[Records from a data collection]
▬▬▬▬▬▬▬▬▬▬
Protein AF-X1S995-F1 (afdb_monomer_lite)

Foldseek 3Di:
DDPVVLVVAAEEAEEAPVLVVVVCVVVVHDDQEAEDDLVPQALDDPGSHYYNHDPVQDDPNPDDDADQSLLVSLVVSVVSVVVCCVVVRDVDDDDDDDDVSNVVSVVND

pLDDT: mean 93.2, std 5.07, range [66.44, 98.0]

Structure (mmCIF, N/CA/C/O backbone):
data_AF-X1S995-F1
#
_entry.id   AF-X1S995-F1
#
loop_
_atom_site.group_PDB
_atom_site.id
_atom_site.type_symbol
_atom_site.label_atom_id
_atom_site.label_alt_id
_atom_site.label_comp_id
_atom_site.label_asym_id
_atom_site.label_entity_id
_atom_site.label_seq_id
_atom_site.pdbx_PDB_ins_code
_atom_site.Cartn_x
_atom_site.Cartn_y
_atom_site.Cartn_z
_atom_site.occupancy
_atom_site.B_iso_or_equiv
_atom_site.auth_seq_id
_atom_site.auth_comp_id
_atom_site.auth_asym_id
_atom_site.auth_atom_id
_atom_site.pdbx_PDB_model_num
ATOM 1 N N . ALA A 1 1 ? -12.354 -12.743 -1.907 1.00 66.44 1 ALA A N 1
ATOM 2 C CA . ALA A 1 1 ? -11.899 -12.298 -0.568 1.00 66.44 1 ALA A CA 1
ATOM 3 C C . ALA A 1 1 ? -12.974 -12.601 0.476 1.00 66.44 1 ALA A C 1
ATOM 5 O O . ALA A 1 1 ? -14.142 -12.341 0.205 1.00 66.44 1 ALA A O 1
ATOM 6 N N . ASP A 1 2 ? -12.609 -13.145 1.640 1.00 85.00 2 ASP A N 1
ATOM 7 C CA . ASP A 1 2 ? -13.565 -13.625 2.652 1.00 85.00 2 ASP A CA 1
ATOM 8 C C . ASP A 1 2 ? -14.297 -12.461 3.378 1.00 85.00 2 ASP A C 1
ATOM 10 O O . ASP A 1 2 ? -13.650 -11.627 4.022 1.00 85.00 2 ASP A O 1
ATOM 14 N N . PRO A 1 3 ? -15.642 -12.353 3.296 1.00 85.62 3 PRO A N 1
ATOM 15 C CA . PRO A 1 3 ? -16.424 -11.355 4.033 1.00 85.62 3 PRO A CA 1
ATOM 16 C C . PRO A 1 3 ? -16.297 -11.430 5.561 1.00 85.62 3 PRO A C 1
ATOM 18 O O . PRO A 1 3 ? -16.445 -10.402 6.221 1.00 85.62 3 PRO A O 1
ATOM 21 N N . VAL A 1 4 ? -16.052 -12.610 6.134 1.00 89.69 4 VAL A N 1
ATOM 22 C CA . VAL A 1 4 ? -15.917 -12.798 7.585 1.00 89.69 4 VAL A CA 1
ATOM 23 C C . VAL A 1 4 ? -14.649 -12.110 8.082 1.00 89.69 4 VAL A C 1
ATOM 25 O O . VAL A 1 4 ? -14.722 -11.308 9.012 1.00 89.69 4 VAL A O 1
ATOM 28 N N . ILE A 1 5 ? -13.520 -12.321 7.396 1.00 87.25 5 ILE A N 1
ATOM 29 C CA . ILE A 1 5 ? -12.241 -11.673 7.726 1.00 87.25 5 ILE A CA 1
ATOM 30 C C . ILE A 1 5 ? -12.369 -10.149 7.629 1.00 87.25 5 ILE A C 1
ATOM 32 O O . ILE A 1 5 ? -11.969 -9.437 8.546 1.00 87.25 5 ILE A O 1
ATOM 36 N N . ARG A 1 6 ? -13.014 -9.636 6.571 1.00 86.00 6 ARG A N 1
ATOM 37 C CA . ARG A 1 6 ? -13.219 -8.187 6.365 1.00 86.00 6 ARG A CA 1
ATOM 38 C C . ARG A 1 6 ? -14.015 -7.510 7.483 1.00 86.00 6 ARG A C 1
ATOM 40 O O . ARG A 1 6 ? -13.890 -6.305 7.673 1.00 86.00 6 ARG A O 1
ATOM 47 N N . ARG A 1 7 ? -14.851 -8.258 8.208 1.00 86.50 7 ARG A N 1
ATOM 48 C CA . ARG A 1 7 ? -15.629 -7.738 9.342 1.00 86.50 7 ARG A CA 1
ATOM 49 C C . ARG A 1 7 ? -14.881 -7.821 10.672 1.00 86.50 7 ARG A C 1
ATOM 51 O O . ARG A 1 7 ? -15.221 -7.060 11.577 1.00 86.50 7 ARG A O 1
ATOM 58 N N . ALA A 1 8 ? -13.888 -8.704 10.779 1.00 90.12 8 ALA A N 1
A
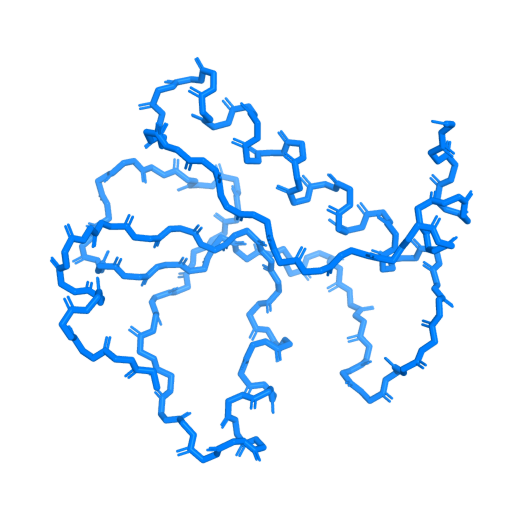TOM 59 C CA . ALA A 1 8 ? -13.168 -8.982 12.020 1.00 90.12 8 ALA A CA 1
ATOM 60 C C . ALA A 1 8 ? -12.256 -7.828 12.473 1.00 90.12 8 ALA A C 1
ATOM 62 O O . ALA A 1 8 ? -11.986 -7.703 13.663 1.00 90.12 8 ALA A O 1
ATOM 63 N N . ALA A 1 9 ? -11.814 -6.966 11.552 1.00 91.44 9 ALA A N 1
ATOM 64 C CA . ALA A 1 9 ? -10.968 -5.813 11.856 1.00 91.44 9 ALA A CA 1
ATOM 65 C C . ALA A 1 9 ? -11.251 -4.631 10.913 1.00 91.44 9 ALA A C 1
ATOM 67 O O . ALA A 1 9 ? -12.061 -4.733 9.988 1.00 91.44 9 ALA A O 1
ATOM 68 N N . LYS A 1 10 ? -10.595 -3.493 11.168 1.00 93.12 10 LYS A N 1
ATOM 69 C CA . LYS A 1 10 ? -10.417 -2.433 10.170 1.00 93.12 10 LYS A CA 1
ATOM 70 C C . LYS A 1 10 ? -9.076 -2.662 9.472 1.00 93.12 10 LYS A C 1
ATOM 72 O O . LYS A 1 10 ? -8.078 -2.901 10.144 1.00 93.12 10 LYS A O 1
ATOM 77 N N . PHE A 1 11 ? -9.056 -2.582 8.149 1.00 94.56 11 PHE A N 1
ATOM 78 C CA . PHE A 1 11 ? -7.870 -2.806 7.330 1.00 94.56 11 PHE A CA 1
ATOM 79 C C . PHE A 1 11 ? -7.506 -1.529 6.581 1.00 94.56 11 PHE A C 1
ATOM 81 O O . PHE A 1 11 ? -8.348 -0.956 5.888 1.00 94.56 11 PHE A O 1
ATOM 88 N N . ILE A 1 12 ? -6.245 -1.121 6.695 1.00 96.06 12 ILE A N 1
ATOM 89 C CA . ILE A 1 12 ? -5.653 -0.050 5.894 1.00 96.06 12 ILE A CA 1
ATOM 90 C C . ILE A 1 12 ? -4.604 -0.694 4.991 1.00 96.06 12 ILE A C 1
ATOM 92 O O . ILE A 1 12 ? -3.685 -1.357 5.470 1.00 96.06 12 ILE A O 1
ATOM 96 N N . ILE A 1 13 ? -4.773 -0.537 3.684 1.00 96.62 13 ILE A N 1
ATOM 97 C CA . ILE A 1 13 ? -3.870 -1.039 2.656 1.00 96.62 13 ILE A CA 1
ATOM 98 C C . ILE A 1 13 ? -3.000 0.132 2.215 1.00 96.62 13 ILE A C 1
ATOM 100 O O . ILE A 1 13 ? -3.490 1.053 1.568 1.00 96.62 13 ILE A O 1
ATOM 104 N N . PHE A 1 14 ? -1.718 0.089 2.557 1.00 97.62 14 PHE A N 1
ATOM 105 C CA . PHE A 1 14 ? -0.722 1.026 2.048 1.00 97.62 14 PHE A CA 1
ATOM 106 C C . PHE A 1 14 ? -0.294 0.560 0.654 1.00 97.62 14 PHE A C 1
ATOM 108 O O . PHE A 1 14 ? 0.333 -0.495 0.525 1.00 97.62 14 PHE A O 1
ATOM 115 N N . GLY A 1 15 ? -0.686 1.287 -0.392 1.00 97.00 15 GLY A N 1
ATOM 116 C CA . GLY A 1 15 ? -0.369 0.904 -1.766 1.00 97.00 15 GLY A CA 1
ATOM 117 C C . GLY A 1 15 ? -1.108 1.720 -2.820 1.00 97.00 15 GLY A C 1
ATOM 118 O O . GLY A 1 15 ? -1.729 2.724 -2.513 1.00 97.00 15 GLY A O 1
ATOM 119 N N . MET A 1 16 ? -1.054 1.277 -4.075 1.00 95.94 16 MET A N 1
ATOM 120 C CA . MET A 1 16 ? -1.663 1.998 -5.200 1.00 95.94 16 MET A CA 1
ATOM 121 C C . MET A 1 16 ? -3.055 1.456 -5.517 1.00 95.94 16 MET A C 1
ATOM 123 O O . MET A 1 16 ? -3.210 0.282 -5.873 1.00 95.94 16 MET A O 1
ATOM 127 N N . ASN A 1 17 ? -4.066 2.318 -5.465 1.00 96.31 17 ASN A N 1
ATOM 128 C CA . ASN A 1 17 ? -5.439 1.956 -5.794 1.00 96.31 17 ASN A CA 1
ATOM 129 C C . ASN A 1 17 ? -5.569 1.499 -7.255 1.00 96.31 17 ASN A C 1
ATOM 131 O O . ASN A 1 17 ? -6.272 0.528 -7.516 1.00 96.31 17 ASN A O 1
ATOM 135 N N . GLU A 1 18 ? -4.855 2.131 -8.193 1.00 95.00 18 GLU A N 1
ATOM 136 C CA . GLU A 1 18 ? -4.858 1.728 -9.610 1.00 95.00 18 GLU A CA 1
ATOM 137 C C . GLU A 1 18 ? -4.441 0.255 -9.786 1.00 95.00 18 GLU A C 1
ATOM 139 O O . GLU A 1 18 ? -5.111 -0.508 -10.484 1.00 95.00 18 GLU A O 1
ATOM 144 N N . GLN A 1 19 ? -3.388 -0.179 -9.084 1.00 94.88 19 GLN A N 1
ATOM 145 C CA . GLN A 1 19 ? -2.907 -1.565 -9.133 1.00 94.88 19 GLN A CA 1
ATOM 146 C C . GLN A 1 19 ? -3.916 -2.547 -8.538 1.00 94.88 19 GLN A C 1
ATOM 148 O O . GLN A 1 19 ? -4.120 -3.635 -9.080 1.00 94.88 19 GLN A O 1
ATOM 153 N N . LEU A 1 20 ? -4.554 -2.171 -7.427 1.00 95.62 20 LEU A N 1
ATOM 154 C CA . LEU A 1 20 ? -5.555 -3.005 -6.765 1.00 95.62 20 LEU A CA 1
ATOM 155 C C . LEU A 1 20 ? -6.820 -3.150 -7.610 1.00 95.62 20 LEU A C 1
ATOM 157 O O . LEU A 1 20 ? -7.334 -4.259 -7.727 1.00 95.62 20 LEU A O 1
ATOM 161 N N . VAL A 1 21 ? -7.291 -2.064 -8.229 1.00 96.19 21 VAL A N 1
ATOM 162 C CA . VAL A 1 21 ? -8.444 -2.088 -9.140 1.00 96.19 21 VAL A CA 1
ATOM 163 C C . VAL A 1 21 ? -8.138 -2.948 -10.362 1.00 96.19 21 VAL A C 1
▬▬▬▬▬▬▬▬▬▬
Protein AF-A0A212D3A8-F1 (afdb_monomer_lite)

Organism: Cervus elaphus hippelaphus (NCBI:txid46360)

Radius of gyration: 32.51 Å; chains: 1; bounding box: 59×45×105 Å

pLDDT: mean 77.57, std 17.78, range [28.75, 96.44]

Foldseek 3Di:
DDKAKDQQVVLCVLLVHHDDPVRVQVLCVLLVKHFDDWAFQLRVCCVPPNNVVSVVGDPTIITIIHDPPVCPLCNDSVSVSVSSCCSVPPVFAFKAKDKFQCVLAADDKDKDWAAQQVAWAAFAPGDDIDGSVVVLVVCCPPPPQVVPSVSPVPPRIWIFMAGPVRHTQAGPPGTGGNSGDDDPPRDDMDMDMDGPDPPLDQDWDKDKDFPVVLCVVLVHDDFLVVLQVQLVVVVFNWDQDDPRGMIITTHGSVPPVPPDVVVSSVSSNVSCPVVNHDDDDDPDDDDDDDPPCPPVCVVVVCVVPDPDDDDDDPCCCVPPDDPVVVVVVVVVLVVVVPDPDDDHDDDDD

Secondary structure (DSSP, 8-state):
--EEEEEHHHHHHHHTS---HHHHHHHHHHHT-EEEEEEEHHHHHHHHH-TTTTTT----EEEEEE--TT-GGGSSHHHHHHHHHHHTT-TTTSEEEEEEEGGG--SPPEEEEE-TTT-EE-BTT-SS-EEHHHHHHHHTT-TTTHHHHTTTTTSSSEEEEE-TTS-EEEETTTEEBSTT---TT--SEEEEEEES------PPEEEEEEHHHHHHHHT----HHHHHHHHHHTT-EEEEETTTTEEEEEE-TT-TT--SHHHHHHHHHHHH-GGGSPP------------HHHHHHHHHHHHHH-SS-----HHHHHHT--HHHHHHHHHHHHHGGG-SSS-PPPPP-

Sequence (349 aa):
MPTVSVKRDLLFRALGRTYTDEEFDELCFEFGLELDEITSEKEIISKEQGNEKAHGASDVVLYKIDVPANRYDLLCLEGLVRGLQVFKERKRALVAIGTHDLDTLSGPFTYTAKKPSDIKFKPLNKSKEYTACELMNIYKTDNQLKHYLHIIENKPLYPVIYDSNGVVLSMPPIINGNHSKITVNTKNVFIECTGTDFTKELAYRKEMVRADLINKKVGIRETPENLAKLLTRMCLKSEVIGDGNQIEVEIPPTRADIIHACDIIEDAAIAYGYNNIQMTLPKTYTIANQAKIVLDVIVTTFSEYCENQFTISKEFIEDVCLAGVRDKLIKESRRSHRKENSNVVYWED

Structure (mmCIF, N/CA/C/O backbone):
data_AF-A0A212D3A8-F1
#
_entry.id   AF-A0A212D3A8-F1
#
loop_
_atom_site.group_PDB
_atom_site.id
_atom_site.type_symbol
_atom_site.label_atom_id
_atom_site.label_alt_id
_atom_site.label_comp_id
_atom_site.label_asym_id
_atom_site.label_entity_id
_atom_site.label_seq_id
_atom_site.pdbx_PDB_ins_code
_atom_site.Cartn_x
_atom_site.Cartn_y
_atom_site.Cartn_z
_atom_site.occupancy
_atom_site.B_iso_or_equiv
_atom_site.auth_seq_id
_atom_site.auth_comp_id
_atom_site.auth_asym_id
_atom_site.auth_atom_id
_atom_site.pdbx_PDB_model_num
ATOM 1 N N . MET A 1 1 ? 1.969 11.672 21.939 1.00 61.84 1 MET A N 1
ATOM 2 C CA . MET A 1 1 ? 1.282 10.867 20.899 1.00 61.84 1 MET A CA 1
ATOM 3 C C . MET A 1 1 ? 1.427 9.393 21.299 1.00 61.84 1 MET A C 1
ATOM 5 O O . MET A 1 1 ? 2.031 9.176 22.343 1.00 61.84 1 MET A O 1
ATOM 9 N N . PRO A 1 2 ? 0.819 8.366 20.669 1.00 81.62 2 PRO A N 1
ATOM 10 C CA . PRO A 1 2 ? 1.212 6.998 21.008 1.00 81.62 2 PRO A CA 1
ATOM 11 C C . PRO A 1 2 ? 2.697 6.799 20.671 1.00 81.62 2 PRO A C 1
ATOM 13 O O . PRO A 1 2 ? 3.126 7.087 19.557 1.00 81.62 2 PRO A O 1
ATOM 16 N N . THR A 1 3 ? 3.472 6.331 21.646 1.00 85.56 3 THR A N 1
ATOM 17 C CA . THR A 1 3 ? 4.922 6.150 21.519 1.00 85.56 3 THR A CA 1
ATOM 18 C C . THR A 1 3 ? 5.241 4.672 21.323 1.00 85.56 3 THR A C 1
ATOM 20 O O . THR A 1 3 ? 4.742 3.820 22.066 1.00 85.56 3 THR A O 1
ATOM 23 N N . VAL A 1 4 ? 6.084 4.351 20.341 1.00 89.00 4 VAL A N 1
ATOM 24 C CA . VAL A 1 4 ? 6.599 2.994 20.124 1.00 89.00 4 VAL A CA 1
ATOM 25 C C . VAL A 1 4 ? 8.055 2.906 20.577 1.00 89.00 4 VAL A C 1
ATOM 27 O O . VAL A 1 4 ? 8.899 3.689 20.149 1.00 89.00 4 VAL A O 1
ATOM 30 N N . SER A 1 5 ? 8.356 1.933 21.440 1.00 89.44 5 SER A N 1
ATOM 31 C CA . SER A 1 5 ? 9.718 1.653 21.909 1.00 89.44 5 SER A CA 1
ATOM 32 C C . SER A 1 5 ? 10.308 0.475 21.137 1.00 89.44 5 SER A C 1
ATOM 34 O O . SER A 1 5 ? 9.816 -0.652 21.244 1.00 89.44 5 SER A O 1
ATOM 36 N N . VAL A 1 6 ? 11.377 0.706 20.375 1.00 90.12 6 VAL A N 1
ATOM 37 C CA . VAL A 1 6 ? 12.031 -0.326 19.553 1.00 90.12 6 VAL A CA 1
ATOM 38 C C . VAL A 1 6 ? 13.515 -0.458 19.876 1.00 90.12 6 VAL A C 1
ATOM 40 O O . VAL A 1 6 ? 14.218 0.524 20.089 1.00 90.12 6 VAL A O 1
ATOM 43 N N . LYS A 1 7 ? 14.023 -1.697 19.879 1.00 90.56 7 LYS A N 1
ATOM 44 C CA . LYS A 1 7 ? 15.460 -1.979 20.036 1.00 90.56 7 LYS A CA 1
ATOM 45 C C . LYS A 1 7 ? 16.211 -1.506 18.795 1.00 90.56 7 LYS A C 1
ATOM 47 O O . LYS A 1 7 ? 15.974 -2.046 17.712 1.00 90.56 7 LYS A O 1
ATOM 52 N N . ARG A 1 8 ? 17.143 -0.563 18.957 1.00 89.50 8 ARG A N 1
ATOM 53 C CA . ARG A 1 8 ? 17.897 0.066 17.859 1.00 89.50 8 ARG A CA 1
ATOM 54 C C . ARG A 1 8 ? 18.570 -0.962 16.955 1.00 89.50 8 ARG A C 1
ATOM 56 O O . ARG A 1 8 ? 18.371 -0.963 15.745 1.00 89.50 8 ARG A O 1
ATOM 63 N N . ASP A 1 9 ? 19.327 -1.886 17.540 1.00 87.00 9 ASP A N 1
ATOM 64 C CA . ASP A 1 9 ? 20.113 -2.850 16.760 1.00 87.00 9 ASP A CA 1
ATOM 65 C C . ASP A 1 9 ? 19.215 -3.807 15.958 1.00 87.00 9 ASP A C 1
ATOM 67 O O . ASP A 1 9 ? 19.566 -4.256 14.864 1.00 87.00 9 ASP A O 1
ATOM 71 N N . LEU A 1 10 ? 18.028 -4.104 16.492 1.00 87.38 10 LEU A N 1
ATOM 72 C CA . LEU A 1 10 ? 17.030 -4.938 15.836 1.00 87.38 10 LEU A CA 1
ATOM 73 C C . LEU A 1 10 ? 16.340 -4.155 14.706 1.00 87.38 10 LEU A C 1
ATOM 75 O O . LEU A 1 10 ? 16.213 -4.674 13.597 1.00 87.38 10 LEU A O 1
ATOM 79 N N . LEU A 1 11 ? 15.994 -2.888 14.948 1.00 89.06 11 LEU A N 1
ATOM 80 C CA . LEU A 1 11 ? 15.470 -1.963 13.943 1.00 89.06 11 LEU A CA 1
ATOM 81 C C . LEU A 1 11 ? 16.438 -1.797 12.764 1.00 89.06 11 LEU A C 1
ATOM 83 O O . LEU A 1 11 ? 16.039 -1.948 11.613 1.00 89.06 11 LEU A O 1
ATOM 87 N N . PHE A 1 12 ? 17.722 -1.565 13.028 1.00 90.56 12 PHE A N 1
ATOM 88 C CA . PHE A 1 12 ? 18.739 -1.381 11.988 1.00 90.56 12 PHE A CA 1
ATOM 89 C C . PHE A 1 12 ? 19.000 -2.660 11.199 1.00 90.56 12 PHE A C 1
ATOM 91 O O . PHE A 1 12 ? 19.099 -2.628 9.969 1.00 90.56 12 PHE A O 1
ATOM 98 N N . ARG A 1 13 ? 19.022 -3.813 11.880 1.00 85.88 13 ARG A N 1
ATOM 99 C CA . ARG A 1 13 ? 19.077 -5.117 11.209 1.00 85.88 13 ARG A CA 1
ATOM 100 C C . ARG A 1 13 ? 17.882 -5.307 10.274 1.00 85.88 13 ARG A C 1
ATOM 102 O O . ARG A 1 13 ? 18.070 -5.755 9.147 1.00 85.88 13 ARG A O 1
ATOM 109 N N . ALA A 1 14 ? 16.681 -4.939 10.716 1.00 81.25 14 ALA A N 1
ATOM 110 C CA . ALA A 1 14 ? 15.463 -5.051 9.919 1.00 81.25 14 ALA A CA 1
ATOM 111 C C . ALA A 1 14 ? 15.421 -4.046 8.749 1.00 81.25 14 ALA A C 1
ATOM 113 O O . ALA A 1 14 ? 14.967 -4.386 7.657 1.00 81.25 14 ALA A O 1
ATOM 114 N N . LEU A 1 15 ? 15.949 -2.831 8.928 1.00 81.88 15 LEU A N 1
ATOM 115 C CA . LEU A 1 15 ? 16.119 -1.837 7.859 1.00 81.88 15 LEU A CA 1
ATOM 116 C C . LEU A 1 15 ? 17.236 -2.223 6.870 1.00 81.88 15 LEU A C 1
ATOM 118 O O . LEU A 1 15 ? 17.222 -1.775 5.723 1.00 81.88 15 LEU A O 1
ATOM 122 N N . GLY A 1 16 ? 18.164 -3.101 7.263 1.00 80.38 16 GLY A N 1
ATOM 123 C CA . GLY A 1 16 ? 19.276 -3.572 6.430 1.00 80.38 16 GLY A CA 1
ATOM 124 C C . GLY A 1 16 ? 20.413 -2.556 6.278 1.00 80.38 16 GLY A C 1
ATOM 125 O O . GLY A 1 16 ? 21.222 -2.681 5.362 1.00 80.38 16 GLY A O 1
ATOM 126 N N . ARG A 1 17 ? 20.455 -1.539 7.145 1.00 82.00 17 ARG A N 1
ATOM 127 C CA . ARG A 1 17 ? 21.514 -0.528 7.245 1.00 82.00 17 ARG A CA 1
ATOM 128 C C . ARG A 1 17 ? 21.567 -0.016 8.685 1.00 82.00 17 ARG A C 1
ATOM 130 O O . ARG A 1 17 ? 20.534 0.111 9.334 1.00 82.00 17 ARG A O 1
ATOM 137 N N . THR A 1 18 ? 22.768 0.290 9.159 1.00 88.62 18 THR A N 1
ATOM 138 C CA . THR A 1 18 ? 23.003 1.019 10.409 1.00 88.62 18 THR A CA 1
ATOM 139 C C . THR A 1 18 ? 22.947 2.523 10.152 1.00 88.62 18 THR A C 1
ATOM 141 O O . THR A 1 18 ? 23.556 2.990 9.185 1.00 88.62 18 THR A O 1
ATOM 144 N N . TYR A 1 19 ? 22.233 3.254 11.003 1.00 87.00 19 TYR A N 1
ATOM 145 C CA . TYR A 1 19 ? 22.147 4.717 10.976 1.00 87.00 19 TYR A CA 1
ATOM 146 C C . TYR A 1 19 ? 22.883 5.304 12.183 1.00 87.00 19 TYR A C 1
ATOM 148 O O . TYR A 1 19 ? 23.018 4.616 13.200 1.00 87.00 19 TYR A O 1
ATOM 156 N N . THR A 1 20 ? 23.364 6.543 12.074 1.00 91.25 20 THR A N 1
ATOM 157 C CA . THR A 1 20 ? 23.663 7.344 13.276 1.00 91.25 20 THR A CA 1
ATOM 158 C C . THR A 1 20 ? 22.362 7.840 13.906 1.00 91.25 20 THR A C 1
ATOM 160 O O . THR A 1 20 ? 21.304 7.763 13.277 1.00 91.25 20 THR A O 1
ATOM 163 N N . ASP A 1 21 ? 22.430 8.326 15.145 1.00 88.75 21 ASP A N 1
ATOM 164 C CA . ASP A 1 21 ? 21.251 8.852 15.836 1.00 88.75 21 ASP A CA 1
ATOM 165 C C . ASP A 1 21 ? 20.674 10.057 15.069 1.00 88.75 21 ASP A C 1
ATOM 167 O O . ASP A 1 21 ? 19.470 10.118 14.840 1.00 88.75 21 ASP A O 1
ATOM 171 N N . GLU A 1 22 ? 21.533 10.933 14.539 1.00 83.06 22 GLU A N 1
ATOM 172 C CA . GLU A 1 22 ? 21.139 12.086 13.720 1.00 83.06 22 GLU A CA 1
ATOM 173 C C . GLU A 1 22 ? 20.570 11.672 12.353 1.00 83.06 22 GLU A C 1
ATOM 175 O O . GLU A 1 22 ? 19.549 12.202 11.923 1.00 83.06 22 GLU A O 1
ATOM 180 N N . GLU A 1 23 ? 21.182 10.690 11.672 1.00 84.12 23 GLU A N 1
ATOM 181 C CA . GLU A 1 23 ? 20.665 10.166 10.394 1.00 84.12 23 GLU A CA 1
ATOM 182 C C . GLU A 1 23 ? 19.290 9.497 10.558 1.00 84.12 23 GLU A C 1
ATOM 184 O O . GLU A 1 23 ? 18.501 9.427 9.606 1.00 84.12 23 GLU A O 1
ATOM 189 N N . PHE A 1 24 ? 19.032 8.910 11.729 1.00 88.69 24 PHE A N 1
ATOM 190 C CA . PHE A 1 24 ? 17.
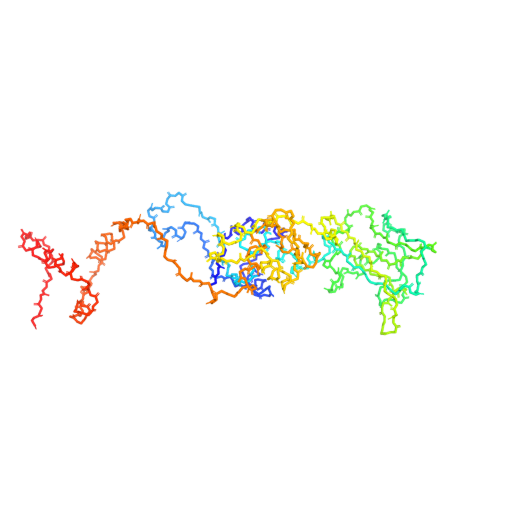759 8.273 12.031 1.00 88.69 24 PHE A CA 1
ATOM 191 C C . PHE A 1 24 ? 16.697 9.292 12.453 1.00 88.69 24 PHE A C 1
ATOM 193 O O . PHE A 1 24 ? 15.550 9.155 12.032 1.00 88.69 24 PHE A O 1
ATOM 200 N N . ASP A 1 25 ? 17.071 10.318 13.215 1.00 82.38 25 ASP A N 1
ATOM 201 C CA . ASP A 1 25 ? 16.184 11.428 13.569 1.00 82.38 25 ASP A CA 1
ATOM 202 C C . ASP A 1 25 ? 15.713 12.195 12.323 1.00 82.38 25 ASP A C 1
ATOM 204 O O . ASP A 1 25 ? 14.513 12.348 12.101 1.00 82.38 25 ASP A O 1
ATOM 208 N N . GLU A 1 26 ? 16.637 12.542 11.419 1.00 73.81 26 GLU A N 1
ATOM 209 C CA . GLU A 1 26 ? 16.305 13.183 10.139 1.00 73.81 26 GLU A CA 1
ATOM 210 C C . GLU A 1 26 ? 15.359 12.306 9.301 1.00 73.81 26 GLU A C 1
▬▬▬▬▬▬▬▬▬▬
** To do **
For the lines above, output exactly those from the line containing "ATOM 97 C CA" through the line containing "ATOM 127 N N", and skip the others.

** Solution to this exercise **
ATOM 97 C CA . ILE A 1 13 ? -3.870 -1.039 2.656 1.00 96.62 13 ILE A CA 1
ATOM 98 C C . ILE A 1 13 ? -3.000 0.132 2.215 1.00 96.62 13 ILE A C 1
ATOM 100 O O . ILE A 1 13 ? -3.490 1.053 1.568 1.00 96.62 13 ILE A O 1
ATOM 104 N N . PHE A 1 14 ? -1.718 0.089 2.557 1.00 97.62 14 PHE A N 1
ATOM 105 C CA . PHE A 1 14 ? -0.722 1.026 2.048 1.00 97.62 14 PHE A CA 1
ATOM 106 C C . PHE A 1 14 ? -0.294 0.560 0.654 1.00 97.62 14 PHE A C 1
ATOM 108 O O . PHE A 1 14 ? 0.333 -0.495 0.525 1.00 97.62 14 PHE A O 1
ATOM 115 N N . GLY A 1 15 ? -0.686 1.287 -0.392 1.00 97.00 15 GLY A N 1
ATOM 116 C CA . GLY A 1 15 ? -0.369 0.904 -1.766 1.00 97.00 15 GLY A CA 1
ATOM 117 C C . GLY A 1 15 ? -1.108 1.720 -2.820 1.00 97.00 15 GLY A C 1
ATOM 118 O O . GLY A 1 15 ? -1.729 2.724 -2.513 1.00 97.00 15 GLY A O 1
ATOM 119 N N . MET A 1 16 ? -1.054 1.277 -4.075 1.00 95.94 16 MET A N 1
ATOM 120 C CA . MET A 1 16 ? -1.663 1.998 -5.200 1.00 95.94 16 MET A CA 1
ATOM 121 C C . MET A 1 16 ? -3.055 1.456 -5.517 1.00 95.94 16 MET A C 1
ATOM 123 O O . MET A 1 16 ? -3.210 0.282 -5.873 1.00 95.94 16 MET A O 1
ATOM 127 N N . ASN A 1 17 ? -4.066 2.318 -5.465 1.00 96.31 17 ASN A N 1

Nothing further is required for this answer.